Here are the most important conventions to keep in mind when contributing to the codebase:
- Avoid mutable values whenever practical. If a function acts on an object,
it should return a modified object without touching the original object.
Object parameters should be defined as functions with the
@parameter
annotation, to discourage direct modification. - Avoid side effects whenever practical. A function's output should depend only on its inputs, and it should not perform any action beside returning a value.
Of course, these are not hard-and-fast rules. If no function ever performed a side effect, the program wouldn't do anything in the first place. However, minimizing side effects and mutable values makes it much easier to understand what a function does and greatly simplifies the testing process. If you're not sure whether something can / should be done following FP conventions, we have a dedicated section on our forums!

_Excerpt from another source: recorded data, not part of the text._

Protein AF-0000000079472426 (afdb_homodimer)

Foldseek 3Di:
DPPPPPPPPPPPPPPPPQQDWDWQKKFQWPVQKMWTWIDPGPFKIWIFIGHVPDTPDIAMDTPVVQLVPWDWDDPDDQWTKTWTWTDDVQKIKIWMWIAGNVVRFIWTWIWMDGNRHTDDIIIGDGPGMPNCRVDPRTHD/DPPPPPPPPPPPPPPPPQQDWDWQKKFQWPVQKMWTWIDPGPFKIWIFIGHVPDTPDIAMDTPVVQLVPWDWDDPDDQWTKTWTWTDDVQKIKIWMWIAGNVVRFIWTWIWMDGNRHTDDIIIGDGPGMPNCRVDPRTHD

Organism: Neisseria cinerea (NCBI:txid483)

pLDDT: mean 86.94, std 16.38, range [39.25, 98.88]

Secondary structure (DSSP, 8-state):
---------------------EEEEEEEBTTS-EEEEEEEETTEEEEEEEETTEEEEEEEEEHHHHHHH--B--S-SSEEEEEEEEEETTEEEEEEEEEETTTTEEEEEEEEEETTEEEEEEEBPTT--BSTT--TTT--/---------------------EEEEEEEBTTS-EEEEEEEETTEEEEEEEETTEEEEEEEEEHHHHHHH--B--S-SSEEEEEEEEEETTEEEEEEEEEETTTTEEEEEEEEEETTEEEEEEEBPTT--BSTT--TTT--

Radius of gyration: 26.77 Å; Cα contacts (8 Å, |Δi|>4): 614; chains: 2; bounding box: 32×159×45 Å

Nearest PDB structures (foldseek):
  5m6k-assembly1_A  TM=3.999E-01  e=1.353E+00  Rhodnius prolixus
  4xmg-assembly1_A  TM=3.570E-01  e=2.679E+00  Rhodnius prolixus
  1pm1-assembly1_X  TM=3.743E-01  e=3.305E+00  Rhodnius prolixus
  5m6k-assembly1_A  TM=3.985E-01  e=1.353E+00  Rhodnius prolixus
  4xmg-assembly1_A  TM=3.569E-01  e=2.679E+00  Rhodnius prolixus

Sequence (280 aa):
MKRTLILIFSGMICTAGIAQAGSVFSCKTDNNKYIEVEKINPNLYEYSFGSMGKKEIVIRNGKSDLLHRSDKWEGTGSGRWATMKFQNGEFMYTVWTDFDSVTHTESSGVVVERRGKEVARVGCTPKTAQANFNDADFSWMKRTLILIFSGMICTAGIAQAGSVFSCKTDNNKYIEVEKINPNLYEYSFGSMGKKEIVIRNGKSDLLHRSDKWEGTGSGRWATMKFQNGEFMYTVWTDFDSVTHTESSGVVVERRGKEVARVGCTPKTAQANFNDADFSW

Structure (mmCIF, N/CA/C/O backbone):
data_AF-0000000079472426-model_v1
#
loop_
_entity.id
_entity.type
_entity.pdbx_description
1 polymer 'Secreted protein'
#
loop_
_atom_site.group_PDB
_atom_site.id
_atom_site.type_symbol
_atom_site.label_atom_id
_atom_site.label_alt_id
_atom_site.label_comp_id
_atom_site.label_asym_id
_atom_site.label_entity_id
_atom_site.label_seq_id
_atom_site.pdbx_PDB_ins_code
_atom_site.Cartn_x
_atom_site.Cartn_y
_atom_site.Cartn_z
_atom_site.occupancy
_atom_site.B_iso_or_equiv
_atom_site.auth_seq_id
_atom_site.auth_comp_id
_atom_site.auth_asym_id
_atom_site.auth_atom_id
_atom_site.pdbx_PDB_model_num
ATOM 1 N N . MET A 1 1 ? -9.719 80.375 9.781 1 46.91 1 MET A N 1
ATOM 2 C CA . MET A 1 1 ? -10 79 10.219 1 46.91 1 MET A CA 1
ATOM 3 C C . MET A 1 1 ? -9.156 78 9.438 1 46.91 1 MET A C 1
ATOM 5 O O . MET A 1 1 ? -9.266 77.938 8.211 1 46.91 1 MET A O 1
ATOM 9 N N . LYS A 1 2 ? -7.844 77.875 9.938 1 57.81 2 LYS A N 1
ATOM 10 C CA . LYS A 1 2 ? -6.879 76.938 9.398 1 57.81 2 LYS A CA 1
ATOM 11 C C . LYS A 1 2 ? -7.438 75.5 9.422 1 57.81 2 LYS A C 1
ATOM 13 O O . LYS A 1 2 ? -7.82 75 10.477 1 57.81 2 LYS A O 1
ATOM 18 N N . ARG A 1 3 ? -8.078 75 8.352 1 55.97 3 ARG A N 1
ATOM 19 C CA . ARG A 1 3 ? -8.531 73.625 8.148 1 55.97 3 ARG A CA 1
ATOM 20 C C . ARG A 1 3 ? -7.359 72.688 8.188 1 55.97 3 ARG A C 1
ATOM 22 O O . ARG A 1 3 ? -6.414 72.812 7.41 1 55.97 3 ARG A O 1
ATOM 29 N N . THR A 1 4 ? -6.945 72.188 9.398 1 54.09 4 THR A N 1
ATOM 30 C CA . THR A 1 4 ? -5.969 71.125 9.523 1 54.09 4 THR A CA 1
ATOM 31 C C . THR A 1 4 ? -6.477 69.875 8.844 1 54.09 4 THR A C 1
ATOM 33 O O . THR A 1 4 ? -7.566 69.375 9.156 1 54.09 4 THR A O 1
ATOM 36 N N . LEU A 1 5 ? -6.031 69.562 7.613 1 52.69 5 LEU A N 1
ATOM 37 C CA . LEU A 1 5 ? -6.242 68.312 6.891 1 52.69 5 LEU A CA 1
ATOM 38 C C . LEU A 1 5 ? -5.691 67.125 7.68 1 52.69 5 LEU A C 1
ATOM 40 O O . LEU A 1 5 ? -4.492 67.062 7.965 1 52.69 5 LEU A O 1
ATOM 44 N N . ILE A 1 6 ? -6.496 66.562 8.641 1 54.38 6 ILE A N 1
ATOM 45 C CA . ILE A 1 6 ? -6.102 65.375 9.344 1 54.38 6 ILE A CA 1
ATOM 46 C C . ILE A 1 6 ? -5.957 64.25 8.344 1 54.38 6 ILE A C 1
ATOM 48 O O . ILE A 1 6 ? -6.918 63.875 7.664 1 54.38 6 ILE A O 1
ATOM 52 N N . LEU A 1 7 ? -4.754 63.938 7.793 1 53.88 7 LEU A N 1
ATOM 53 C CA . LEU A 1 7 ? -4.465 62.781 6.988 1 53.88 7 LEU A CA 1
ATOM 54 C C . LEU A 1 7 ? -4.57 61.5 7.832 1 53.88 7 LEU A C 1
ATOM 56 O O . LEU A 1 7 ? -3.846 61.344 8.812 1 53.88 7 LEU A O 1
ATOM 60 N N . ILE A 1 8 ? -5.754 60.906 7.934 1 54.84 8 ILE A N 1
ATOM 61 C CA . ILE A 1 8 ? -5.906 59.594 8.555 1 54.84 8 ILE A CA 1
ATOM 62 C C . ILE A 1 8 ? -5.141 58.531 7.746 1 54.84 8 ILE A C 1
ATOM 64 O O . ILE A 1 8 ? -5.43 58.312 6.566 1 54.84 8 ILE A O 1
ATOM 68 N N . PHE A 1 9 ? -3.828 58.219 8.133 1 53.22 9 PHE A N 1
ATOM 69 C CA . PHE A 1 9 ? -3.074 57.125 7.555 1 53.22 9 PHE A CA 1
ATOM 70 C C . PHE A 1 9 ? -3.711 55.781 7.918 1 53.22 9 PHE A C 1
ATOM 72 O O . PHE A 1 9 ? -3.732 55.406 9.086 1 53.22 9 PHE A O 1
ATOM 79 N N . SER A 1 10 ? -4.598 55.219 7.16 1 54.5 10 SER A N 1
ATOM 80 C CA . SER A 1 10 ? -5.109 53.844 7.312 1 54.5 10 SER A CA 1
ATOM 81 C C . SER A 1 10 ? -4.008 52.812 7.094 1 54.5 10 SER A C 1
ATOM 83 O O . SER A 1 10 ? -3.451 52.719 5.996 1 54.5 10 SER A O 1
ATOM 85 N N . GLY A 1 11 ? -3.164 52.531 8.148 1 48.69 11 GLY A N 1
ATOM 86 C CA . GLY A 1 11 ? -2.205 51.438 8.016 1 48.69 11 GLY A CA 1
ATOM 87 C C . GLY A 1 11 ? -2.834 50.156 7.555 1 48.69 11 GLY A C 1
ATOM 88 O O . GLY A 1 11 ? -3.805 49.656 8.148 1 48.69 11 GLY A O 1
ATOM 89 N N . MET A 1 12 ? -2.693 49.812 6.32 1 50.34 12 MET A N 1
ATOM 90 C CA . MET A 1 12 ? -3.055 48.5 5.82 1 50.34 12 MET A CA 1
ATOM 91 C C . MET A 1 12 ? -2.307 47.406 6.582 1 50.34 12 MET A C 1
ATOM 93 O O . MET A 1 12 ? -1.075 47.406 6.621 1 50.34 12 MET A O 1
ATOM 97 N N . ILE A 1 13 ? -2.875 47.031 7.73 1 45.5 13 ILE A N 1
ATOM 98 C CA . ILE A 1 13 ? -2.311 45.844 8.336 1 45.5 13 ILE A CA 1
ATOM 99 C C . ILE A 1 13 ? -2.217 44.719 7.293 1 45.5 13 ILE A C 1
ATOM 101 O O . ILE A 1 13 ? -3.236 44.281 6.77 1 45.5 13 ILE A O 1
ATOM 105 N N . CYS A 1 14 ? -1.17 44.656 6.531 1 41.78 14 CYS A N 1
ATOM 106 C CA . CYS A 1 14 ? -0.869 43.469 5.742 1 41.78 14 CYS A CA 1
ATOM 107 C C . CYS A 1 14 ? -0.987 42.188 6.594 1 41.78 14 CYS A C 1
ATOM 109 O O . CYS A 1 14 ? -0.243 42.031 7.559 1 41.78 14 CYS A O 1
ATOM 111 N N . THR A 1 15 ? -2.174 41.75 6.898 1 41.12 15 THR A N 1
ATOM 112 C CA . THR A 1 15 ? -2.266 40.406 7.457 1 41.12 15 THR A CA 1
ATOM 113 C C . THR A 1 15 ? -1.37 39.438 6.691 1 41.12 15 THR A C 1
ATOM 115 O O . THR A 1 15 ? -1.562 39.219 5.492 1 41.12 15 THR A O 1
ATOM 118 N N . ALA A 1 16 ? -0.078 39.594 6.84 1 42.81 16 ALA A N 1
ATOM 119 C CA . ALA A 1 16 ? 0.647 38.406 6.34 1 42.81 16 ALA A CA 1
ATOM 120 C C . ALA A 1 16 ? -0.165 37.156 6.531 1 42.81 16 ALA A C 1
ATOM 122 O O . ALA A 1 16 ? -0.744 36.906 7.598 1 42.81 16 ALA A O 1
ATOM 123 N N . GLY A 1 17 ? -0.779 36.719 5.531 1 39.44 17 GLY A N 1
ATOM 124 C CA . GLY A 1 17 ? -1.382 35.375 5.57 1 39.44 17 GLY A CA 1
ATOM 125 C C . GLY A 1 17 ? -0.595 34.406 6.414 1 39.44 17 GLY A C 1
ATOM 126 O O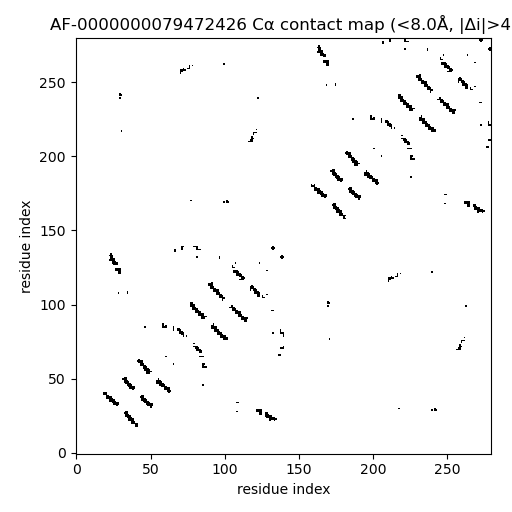 . GLY A 1 17 ? 0.531 34.031 6.062 1 39.44 17 GLY A O 1
ATOM 127 N N . ILE A 1 18 ? -0.431 34.5 7.738 1 42.5 18 ILE A N 1
ATOM 128 C CA . ILE A 1 18 ? 0.003 33.312 8.5 1 42.5 18 ILE A CA 1
ATOM 129 C C . ILE A 1 18 ? -0.322 32.062 7.719 1 42.5 18 ILE A C 1
ATOM 131 O O . ILE A 1 18 ? -1.438 31.891 7.219 1 42.5 18 ILE A O 1
ATOM 135 N N . ALA A 1 19 ? 0.53 31.609 6.879 1 47.69 19 ALA A N 1
ATOM 136 C CA . ALA A 1 19 ? 0.382 30.297 6.258 1 47.69 19 ALA A CA 1
ATOM 137 C C . ALA A 1 19 ? -0.382 29.344 7.172 1 47.69 19 ALA A C 1
ATOM 139 O O . ALA A 1 19 ? 0.052 29.062 8.289 1 47.69 19 ALA A O 1
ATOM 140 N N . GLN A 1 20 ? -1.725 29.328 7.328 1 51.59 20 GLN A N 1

As previously mentioned, we try to make ExSeOS-HLS as robust as possible. Part
of this is a thorough set of tests. We use
pytest for testing purposes, and all of
our test code can be found in the test
directory.
We ask that you try to maximize test coverage of any code that you contribute.
We use Codecov to calculate coverage percentage for
commits and pull requests. You can check the coverage locally using pytest:
python -m pytest test --cov-report xml --cov exseos
This will generate an XML coverage report, which can be read by several IDE extensions (for example, Coverage Gutters for VS Code will show the coverage data in the sidebar, making it easy to identify paths without test-case coverage).
It is strongly recommended (but not required) that all contributors set up commit signing.